Go through the entries below and copy each line that holds the word "sapiens".

### Source material
+-------+

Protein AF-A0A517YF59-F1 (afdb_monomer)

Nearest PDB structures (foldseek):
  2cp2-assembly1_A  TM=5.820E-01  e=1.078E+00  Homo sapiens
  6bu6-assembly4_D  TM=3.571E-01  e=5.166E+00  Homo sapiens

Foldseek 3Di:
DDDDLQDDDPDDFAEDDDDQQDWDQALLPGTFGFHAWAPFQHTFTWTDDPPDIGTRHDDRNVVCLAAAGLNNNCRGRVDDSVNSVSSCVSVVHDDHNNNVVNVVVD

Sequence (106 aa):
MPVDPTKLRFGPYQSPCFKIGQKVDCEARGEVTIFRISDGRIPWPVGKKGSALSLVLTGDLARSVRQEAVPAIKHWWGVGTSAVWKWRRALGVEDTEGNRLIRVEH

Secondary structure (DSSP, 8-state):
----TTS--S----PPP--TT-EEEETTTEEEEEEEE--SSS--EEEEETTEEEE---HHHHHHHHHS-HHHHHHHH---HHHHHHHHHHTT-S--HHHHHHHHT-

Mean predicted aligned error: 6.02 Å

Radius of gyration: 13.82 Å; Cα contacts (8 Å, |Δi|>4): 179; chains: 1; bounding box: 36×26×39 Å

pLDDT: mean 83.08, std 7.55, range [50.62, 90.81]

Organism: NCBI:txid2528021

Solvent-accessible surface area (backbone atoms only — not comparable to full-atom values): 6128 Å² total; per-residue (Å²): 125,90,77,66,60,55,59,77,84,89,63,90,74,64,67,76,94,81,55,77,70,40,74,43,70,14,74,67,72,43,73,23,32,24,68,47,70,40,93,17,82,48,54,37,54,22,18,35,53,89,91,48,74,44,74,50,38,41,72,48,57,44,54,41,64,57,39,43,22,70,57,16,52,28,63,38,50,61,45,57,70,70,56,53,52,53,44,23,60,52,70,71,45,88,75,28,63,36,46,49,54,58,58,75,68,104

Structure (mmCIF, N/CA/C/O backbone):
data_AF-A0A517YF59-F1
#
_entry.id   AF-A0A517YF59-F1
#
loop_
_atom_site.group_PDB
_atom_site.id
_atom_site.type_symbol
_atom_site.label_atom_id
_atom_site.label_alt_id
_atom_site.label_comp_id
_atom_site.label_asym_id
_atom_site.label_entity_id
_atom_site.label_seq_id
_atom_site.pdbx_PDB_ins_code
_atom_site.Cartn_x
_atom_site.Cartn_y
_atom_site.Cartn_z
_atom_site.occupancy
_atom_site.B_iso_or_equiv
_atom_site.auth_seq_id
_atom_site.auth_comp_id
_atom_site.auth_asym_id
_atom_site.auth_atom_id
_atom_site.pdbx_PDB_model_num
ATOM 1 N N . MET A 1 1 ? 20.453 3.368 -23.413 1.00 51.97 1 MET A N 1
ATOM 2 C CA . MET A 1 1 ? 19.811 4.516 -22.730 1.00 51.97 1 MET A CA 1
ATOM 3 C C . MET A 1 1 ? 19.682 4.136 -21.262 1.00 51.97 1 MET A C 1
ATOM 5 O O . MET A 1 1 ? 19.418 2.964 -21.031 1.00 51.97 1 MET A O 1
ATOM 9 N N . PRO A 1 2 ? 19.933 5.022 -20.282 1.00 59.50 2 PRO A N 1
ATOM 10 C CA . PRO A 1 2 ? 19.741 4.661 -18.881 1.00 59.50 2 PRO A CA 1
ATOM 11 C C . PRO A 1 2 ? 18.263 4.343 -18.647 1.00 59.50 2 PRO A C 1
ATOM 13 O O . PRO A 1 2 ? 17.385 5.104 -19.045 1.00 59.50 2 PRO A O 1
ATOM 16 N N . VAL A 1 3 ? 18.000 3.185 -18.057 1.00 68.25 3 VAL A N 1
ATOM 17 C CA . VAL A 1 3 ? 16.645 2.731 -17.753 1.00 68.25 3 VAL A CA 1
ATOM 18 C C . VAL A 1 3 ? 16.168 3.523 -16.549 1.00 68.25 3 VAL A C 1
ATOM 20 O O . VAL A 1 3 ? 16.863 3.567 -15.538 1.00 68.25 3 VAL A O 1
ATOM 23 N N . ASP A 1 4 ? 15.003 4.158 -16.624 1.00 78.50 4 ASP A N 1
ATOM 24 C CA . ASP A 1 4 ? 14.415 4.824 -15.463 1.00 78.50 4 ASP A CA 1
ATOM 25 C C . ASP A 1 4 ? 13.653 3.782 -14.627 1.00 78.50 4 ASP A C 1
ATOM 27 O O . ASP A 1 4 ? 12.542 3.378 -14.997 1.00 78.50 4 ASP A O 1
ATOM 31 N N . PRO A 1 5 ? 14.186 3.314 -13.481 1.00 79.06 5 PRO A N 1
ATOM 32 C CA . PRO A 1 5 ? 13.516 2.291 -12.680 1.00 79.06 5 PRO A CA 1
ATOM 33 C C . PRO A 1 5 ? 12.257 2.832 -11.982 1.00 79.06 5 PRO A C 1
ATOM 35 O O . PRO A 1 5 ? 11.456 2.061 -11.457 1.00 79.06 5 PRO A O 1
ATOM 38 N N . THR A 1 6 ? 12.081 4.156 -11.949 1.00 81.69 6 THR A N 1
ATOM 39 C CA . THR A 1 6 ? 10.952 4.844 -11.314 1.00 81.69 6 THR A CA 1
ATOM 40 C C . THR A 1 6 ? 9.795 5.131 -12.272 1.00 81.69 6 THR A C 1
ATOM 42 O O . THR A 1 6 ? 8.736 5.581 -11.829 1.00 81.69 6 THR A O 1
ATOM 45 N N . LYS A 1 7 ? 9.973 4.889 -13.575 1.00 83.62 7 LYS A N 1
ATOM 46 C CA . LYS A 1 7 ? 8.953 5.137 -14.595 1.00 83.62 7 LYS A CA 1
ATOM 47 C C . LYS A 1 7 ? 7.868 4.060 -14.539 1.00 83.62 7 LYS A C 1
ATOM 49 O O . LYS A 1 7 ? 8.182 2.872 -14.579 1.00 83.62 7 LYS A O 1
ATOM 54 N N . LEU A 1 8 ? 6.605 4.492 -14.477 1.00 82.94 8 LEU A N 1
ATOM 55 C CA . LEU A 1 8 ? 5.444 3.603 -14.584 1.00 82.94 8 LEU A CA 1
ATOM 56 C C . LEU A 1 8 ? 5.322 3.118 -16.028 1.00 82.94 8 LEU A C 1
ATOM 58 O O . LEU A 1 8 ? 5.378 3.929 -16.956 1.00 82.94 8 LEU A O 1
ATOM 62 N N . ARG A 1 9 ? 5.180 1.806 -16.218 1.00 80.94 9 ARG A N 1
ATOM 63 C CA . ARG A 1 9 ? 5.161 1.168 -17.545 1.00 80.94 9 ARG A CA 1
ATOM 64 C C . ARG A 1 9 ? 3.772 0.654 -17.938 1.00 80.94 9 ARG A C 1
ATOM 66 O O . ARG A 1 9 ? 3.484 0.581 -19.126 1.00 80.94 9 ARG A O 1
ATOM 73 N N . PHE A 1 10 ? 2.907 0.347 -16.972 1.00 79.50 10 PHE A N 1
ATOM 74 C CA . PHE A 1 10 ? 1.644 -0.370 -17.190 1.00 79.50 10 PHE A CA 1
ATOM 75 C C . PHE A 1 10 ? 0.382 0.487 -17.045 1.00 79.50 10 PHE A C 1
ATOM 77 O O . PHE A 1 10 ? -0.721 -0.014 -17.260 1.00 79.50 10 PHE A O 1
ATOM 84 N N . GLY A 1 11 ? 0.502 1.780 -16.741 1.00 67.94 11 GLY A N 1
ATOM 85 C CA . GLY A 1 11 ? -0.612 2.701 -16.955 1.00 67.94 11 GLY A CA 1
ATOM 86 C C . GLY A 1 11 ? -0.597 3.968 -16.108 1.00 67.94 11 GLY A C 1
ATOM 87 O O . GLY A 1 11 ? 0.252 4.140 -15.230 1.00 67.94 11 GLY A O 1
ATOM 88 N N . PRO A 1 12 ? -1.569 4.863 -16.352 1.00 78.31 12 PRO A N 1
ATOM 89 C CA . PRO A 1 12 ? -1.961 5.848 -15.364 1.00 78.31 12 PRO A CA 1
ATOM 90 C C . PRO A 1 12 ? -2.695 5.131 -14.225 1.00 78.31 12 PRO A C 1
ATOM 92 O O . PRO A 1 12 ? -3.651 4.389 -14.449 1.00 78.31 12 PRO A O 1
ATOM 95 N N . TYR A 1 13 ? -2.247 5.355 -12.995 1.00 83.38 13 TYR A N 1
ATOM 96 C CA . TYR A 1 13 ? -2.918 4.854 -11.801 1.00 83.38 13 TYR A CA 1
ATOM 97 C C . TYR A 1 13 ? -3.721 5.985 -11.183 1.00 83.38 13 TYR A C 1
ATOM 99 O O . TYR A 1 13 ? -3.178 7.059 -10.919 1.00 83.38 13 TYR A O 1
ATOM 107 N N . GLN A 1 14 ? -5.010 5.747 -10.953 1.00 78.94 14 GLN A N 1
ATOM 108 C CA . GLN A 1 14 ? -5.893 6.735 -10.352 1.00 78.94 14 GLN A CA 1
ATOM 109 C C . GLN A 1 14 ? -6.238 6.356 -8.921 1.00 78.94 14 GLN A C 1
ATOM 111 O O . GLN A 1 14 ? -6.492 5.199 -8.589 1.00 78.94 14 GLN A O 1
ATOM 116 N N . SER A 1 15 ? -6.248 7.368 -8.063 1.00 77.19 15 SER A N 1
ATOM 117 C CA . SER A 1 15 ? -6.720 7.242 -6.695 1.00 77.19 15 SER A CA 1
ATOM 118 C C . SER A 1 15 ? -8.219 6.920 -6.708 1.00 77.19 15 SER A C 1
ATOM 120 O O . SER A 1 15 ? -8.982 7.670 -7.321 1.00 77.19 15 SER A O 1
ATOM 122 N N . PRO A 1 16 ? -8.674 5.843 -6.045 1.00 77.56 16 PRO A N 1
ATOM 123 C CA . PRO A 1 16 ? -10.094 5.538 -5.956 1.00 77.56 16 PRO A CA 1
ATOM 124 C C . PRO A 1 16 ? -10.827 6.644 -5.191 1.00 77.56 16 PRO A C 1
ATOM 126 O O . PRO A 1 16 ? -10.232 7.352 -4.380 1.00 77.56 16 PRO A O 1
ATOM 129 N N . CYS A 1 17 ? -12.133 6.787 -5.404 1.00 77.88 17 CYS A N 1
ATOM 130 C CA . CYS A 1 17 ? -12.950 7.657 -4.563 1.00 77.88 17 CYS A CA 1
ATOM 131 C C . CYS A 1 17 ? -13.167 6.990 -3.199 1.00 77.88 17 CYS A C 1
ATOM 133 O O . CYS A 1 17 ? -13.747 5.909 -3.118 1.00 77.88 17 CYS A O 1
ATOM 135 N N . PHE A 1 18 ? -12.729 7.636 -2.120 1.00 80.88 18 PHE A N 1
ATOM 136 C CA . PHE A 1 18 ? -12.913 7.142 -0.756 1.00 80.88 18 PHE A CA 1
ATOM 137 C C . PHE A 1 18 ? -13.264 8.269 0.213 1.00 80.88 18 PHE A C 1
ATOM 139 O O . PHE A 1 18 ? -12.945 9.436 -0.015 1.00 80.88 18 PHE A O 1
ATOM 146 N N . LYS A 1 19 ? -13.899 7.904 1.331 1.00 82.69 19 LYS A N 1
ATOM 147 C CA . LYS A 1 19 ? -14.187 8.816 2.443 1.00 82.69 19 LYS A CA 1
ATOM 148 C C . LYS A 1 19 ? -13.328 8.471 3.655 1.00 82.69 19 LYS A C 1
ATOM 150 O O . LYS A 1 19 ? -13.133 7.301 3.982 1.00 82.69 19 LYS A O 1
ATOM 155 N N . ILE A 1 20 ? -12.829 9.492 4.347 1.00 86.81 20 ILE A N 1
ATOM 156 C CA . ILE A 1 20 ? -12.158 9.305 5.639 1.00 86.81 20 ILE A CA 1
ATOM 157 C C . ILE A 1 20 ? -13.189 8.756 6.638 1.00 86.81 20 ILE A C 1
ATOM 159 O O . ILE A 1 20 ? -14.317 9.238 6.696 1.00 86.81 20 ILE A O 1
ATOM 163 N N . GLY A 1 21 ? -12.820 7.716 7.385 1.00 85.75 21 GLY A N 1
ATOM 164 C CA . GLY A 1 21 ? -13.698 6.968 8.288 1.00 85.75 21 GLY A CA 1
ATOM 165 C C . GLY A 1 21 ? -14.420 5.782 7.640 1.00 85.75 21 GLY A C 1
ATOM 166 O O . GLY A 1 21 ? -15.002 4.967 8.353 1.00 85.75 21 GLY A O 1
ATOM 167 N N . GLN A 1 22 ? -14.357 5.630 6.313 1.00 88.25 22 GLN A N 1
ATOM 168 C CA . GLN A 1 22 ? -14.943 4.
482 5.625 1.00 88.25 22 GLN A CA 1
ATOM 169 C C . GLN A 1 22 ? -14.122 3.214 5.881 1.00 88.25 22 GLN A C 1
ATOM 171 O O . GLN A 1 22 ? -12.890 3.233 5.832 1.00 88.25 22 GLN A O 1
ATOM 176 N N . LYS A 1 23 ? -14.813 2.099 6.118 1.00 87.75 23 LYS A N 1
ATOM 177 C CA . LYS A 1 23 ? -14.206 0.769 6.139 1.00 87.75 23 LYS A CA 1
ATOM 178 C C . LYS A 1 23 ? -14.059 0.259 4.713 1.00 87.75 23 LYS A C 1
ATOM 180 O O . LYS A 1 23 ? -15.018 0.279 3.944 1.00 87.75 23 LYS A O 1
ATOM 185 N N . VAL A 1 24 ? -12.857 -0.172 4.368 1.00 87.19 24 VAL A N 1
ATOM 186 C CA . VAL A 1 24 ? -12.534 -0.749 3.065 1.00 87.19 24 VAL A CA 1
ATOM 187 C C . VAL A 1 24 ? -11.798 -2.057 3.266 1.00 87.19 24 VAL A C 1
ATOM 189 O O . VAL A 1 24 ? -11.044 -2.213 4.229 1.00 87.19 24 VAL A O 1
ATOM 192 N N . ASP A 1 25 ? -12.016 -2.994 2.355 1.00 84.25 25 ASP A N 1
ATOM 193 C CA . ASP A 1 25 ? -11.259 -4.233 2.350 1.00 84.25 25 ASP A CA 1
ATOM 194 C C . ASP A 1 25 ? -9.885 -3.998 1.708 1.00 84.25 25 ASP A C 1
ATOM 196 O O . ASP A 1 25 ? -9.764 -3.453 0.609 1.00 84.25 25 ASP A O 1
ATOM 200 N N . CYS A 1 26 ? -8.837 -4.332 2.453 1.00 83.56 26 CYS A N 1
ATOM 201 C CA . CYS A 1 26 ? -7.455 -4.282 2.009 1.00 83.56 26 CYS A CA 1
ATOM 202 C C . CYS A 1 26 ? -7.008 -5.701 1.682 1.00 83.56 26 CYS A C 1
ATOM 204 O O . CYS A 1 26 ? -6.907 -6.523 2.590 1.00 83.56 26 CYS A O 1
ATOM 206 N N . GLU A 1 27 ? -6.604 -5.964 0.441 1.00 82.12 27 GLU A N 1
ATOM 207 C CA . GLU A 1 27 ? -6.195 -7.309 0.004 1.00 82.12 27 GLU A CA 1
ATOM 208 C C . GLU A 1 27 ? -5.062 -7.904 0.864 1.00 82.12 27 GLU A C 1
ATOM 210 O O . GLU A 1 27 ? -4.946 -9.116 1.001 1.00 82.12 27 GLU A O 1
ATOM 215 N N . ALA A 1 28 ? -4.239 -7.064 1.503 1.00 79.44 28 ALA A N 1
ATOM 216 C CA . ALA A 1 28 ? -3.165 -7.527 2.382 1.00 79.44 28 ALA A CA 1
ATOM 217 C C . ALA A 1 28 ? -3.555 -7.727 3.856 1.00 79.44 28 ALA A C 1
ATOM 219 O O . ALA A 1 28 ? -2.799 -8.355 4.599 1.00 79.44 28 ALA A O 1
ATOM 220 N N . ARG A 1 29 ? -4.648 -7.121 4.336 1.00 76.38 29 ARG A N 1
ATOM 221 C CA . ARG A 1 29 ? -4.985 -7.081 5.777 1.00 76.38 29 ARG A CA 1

+-------+

### Solution
  2cp2-assembly1_A  TM=5.820E-01  e=1.078E+00  Homo sapiens
  6bu6-assembly4_D  TM=3.571E-01  e=5.166E+00  Homo sapiens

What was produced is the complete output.